Delicious recipe for moist vegan strawberry tamales created by Dora Stone from Dora's Table. Coconut oil replaces the traditional lard used to make tamales. Fresh strawberries and strawberry jam give them loads of flavor.
2 cups strawberries, cut into chunks
2 cups almond milk, warm
1 cup (8 oz.) vegan butter, room temperature (IMPORTANT NOTE: we substituted chilled coconut oil because we are unable to get vegan butter in Mexico. The tamales still turn out great!)
1/2 cup sugar, granulated
1 ½ tsp. baking powder
1 tsp. salt, kosher
4 cups (1 lb. 2oz) masa harina
1 cup water, warm
1 ½ cup Strawberry jam
30 Corn husks, dried
To prepare the corn husks: Soak the corn husks in hot water in a large pot or in your kitchen sink. Place a plate over them to weigh them down so they are completely submerged. Let them soak for at least an hour.
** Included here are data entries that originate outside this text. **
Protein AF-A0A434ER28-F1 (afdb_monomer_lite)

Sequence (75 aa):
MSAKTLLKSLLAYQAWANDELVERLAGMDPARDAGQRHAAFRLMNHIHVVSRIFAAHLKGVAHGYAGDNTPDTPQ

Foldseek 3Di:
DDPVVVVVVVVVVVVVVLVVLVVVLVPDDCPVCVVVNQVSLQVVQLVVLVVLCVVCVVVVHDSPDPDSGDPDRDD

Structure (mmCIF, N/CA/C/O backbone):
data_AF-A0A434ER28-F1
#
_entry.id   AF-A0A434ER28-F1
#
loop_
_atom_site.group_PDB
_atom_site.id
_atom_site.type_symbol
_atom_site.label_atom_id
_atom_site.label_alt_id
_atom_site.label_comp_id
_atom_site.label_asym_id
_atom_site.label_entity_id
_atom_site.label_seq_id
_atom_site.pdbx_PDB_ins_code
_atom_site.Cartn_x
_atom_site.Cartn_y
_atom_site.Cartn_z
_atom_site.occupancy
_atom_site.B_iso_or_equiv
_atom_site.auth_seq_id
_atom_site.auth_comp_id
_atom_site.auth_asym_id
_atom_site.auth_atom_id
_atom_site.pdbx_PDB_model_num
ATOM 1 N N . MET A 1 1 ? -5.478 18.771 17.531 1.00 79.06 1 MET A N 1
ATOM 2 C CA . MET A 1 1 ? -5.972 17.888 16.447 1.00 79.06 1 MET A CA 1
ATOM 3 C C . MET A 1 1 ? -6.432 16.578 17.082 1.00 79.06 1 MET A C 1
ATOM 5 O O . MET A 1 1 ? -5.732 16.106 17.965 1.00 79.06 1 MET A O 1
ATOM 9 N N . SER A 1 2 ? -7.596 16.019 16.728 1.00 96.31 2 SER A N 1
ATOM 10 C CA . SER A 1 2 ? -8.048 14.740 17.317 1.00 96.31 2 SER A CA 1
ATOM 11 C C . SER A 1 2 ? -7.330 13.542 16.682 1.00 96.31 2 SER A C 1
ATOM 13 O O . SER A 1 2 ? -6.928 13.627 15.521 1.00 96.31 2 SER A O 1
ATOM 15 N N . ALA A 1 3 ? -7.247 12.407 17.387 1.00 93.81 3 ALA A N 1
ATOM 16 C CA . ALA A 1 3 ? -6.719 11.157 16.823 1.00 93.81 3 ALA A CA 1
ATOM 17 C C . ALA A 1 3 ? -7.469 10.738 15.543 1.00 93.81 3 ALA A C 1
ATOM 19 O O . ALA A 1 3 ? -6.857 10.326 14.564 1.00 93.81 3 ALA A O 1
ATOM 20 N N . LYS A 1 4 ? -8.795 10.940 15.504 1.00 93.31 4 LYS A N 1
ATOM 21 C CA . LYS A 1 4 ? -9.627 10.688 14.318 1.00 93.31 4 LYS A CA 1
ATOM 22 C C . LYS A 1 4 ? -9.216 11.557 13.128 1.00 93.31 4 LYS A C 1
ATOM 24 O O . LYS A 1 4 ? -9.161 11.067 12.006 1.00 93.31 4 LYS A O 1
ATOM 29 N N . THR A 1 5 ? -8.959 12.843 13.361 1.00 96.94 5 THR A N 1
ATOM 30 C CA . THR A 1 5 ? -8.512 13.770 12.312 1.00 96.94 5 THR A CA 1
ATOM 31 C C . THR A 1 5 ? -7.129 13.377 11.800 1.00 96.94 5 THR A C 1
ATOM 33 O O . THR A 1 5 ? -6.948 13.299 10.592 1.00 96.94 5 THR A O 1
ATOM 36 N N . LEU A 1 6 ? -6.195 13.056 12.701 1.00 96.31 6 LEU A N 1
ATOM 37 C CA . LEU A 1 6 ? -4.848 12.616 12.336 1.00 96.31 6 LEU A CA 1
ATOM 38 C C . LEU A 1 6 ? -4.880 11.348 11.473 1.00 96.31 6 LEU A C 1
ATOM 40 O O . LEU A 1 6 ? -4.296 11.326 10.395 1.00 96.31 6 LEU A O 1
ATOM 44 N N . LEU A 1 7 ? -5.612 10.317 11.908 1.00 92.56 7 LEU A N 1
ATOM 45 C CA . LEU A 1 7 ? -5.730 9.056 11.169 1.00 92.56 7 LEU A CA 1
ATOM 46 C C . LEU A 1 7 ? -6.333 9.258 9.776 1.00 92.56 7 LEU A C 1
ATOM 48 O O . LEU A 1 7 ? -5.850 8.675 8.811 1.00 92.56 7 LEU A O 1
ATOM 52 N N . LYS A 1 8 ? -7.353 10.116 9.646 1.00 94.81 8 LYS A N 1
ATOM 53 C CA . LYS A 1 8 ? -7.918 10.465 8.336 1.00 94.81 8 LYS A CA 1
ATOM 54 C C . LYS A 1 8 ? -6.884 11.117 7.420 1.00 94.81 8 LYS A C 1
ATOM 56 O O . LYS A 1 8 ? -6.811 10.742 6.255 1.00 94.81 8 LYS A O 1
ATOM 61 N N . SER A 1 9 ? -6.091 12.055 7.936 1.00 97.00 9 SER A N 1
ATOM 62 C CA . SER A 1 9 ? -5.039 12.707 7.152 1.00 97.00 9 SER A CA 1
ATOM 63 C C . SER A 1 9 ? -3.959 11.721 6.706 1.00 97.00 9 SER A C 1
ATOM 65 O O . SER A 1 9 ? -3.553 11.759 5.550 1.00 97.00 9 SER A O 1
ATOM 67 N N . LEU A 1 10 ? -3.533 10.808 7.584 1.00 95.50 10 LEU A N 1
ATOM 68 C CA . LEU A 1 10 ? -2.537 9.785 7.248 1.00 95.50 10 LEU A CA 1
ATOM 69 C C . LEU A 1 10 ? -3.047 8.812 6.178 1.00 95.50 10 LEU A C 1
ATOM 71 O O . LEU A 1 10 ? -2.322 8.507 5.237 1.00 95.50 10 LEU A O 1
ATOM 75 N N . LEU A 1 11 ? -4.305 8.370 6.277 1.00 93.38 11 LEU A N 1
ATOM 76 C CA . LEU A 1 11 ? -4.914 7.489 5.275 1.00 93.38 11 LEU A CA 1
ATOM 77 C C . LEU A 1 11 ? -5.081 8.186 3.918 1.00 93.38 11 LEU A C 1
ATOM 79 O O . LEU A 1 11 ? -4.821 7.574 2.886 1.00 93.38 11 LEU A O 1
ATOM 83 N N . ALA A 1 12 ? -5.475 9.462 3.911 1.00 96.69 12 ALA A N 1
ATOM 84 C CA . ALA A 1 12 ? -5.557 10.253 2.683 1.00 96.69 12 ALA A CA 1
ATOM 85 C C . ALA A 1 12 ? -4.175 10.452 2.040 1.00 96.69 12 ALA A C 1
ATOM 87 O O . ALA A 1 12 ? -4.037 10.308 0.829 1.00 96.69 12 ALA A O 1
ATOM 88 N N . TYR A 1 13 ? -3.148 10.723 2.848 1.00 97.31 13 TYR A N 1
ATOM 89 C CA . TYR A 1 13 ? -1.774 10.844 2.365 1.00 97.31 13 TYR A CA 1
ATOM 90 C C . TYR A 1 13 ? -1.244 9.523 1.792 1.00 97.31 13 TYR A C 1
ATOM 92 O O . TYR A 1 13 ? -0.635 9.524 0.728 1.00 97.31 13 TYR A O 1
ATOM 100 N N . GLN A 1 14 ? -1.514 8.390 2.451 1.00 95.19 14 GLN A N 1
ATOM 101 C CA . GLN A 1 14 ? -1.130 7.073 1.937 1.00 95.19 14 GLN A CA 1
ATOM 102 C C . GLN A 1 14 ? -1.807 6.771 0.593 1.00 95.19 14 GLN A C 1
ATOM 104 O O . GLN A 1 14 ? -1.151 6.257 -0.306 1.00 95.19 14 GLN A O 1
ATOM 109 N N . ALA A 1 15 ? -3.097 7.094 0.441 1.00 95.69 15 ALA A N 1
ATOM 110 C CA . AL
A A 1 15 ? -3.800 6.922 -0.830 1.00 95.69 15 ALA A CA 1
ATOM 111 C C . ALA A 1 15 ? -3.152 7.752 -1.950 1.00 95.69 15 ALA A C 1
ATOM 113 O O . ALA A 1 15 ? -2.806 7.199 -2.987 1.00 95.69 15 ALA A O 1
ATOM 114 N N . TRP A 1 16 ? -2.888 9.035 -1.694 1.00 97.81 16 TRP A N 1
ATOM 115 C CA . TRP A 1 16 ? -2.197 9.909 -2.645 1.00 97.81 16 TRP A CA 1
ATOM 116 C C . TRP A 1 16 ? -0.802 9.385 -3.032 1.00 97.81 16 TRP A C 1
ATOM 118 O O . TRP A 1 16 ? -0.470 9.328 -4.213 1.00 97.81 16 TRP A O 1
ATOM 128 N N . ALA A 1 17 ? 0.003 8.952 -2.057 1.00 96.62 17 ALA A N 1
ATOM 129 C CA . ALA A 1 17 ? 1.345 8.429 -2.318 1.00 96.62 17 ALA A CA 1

To make the filling: Blend the 2 cups of almond milk and 1 cup of the strawberries until smooth.
To make the dough: Beat the butter and sugar on medium-high speed with an electric mixer until the butter has doubled in size and is nice and fluffy (about 3 minutes). Add the baking powder and salt. Beat for 1 minute to incorporate into the butter.
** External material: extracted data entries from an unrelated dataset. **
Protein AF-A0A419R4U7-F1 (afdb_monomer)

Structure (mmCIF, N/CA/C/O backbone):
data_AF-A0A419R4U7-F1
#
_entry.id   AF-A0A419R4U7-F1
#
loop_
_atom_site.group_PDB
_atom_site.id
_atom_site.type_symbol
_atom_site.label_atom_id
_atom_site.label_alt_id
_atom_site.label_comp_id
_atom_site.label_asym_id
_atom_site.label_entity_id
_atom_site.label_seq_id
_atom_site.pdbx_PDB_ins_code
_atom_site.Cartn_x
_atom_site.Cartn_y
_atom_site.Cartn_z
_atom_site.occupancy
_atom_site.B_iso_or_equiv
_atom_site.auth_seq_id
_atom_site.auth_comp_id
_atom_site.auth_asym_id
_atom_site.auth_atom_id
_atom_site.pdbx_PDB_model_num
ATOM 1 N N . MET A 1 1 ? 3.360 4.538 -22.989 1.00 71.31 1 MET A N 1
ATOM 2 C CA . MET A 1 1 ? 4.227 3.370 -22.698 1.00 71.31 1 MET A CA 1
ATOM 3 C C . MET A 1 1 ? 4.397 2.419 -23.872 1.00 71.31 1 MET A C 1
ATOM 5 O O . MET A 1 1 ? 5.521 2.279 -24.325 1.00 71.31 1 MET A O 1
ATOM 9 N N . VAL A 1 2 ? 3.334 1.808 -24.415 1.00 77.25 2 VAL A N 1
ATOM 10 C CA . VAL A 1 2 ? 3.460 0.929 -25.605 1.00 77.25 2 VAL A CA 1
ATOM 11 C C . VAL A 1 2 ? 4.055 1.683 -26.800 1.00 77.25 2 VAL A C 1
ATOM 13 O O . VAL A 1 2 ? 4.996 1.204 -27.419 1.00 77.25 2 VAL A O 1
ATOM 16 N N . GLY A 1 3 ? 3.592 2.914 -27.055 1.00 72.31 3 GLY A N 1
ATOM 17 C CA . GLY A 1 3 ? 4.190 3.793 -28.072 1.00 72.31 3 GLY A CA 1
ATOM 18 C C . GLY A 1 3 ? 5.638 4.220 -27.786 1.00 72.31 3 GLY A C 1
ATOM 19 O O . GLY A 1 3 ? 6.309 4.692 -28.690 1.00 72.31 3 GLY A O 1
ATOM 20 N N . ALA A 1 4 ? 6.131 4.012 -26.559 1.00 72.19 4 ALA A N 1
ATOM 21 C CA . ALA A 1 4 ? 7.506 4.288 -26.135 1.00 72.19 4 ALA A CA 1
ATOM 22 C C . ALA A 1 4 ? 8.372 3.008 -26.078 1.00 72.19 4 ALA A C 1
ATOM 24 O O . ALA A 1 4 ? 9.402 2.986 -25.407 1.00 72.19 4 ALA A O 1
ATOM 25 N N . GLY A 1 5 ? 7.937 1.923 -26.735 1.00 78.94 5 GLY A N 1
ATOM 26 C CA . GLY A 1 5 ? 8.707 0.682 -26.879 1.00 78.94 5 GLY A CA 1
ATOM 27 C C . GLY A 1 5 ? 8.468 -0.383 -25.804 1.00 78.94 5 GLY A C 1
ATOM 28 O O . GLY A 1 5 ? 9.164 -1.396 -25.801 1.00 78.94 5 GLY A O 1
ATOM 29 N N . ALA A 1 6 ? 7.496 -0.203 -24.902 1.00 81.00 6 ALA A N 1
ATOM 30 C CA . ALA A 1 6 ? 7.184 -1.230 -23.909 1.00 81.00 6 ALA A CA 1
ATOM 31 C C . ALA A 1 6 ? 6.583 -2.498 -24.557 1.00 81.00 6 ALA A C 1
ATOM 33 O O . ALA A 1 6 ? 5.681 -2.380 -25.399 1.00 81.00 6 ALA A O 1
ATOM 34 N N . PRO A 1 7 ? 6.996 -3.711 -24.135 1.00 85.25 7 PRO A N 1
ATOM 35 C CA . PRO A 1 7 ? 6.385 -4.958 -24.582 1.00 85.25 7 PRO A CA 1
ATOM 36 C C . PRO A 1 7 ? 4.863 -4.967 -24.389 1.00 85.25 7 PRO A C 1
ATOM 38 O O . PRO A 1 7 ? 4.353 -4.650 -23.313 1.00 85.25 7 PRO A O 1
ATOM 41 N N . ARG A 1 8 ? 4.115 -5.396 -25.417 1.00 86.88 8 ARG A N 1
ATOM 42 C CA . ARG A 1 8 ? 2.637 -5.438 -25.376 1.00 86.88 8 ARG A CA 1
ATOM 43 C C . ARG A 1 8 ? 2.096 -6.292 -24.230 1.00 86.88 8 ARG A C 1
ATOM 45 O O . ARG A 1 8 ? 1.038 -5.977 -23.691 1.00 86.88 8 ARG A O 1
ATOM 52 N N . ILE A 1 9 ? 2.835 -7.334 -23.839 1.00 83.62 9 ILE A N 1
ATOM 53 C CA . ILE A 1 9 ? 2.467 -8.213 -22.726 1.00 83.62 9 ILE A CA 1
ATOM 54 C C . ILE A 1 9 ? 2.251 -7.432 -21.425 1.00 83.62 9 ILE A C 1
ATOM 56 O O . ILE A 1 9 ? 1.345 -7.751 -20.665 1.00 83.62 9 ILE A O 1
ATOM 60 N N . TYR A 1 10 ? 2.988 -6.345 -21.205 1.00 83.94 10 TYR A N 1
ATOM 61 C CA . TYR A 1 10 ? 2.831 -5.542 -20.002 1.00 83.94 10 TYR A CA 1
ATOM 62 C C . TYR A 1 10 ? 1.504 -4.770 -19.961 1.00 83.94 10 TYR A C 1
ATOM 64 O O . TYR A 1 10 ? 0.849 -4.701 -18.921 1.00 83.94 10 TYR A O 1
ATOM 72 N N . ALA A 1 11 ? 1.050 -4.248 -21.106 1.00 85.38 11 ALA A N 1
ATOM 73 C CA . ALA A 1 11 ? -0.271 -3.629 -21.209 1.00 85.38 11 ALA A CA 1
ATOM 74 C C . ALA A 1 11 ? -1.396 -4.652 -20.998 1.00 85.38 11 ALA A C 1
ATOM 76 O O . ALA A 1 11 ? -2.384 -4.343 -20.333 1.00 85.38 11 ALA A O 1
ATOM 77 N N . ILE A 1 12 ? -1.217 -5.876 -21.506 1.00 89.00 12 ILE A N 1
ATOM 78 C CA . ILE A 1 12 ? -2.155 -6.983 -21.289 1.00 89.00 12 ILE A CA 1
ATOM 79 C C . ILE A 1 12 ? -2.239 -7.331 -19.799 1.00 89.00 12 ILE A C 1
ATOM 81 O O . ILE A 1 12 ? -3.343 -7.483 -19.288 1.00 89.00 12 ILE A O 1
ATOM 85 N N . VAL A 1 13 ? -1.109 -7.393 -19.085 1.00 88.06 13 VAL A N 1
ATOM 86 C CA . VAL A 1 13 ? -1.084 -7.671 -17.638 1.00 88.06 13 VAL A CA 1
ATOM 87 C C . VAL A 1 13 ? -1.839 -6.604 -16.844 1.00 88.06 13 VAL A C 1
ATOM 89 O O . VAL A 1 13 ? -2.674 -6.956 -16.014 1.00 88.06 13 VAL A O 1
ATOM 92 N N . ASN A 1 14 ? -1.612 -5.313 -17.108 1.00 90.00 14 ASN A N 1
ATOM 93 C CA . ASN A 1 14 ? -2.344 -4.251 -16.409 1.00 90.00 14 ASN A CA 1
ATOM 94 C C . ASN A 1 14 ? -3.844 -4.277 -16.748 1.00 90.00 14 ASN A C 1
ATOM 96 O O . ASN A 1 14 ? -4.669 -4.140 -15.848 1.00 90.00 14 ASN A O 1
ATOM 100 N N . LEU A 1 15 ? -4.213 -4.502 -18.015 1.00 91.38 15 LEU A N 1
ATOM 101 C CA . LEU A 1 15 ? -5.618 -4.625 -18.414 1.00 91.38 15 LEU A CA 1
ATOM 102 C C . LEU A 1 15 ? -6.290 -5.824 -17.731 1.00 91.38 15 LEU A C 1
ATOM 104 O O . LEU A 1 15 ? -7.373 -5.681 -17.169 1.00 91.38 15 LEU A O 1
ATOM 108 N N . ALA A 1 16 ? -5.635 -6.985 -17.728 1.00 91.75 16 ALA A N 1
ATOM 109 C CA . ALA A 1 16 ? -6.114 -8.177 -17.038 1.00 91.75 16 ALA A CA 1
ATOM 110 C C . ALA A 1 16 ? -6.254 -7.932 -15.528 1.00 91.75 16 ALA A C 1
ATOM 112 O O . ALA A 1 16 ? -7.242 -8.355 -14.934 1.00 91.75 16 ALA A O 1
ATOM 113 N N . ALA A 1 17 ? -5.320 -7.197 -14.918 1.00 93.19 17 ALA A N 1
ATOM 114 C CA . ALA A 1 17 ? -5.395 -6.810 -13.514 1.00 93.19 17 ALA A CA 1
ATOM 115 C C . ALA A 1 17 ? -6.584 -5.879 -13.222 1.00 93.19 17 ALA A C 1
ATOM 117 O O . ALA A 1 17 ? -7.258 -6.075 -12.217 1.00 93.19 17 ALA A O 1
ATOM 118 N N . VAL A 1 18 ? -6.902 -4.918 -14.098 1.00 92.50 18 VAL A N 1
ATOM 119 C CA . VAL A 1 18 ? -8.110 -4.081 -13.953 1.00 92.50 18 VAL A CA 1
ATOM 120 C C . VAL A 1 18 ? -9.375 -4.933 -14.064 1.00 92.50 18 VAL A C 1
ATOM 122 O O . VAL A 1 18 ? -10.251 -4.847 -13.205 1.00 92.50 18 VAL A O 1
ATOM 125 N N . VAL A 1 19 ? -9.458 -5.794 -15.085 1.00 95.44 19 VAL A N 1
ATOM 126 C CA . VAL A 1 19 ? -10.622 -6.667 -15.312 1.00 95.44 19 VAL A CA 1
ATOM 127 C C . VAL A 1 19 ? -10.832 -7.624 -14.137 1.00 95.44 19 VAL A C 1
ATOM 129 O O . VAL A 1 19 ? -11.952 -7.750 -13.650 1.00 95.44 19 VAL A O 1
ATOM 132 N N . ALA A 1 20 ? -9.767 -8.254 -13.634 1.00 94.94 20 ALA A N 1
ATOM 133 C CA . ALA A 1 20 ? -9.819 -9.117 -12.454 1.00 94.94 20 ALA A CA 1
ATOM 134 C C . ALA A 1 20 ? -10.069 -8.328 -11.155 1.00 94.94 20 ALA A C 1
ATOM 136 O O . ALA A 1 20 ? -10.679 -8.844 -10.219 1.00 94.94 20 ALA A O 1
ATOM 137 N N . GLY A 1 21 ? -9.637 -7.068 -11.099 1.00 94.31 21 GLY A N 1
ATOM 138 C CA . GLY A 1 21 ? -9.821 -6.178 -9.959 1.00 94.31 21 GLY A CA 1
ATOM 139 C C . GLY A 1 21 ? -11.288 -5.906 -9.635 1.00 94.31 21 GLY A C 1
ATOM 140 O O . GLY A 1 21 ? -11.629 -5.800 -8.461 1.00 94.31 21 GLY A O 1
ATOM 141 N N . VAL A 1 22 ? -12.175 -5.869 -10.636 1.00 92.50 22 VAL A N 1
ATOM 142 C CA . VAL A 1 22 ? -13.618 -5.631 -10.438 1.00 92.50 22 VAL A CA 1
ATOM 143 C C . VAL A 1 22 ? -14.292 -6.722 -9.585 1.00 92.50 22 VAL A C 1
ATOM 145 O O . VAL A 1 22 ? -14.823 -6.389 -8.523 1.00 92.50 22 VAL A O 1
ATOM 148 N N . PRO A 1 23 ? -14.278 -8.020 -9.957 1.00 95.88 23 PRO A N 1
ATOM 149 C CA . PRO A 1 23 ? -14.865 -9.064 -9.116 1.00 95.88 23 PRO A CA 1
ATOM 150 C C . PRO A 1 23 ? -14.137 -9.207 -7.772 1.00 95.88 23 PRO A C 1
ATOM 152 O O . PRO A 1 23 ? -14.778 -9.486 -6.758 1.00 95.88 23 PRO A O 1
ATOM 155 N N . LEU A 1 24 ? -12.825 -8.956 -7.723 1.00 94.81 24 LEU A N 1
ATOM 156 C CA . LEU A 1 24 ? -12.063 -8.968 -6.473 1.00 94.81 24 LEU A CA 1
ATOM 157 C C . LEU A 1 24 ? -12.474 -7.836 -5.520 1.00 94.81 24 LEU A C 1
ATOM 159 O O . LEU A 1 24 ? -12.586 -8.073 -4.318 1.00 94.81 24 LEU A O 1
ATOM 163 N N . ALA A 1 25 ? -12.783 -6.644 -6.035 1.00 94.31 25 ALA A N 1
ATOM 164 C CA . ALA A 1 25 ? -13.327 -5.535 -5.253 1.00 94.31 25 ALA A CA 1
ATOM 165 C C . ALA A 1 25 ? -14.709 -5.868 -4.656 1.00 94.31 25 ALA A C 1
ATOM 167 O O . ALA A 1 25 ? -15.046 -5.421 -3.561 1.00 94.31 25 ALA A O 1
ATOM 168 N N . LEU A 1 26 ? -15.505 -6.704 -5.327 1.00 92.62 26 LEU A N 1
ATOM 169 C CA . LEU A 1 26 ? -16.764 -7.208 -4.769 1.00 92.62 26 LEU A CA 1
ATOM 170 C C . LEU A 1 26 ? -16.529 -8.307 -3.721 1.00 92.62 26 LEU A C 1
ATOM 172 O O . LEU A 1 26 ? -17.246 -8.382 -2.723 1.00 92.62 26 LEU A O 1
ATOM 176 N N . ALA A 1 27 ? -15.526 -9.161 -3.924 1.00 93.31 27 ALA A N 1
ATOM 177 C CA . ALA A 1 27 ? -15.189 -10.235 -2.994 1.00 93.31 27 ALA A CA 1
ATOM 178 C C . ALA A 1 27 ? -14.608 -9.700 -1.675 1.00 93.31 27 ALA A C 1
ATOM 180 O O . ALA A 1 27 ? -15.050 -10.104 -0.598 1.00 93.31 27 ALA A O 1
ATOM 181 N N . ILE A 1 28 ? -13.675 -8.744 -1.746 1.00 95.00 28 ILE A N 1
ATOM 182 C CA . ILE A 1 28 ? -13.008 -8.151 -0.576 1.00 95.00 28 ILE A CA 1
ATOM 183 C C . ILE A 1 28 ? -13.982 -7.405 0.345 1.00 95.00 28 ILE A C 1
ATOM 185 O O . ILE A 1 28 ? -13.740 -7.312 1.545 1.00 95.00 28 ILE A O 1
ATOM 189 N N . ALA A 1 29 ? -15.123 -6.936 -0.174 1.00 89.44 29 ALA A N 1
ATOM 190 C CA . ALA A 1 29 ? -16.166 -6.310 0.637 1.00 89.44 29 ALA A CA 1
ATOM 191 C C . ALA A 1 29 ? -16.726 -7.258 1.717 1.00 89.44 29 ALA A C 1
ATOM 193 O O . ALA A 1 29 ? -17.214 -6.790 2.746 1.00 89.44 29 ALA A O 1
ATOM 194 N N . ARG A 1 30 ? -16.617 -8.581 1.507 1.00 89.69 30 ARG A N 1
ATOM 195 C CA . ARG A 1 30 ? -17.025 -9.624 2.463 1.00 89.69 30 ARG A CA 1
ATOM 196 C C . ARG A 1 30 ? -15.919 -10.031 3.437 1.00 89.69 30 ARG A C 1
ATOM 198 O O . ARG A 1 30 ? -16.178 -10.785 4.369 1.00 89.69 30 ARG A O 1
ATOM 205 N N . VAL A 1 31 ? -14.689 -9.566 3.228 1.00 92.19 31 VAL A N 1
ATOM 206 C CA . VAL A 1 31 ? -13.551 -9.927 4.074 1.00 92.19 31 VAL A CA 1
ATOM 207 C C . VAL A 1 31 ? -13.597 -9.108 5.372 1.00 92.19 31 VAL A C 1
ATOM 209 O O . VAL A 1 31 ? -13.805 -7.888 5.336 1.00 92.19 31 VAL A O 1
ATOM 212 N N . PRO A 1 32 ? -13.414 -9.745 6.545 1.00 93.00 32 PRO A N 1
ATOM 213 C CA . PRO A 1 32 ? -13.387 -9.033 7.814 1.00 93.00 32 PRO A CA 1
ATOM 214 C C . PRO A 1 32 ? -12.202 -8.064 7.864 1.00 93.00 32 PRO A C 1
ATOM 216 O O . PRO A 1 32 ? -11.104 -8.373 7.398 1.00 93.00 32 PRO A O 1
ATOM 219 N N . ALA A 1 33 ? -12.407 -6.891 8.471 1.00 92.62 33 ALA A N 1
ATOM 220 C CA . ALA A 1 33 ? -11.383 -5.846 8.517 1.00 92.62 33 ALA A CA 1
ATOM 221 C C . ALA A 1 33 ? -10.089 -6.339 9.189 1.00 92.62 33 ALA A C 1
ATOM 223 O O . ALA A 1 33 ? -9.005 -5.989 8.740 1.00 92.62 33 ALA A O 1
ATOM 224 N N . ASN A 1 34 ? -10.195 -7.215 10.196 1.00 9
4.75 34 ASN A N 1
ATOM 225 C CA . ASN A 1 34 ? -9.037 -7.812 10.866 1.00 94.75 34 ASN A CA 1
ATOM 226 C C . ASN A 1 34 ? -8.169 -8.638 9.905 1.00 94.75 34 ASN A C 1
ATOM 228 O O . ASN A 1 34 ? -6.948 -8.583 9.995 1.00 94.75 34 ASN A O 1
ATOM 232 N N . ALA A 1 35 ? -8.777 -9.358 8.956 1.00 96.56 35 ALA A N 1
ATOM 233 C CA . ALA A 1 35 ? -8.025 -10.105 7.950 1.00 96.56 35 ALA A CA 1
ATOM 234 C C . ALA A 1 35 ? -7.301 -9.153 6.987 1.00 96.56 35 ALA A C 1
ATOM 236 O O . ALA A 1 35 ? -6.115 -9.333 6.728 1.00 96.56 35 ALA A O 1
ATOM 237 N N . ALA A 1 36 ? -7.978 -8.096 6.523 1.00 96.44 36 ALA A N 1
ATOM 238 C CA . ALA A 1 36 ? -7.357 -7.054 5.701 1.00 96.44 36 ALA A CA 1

Add half of the masa harina. Then add the strawberry almond milk. After they are completely incorporated, add the “other half of the masa harina and the water. Add the remaining cup of chopped strawberries and beat at low speed until thoroughly mixed. It should have the consistency of a thick cake batter. If necessary, add more water until you reach that consistency.
For lighter and fluffier tamales, let the dough rest for an hour in the refrigerator. Remove the dough from the fridge and beat it again, adding enough liquid to get it to the consistency it had before.
Remove the corn husks from the water and set on paper towels. Reserve the largest husks to wrap the tamales and the small ones to line the steamer.
To set up your steamer: Fill the bottom with water making sure the water is not touching the steamer rack. Line the rack and sides of the steamer pot with corn husks. Set aside.
Place the tamal in the steamer vertically, leaning against the side of the steamer, with the open end on top. Repeat this process until you run out of dough and all the tamales are in the steamer. Cover them with a layer of corn husks. If the steamer is not full, fill the empty spaces with more corn husks. Cover the pot and bring the water to a boil. Turn heat down to medium and cook for 40 minutes. Check the tamales. When they separate easily from the corn husks, it means they are done. If they are not done, steam for 10 more minutes and check again.
Remove steamer from the heat and let sit covered for 10 minutes. Uncover and let cool for at least an hour. Don’t be alarmed if the tamales seem really soft. As they cool, they will firm up.
If you would like to make these with fresh masa, replace the masa harina with 2 lbs. of fresh masa and use only 1 cup of almond milk.
To substitute the fat, you can use 8 oz. of coconut oil.
For tamales without fat, substitute with 8 oz. of cooked, unsweetened pumpkin.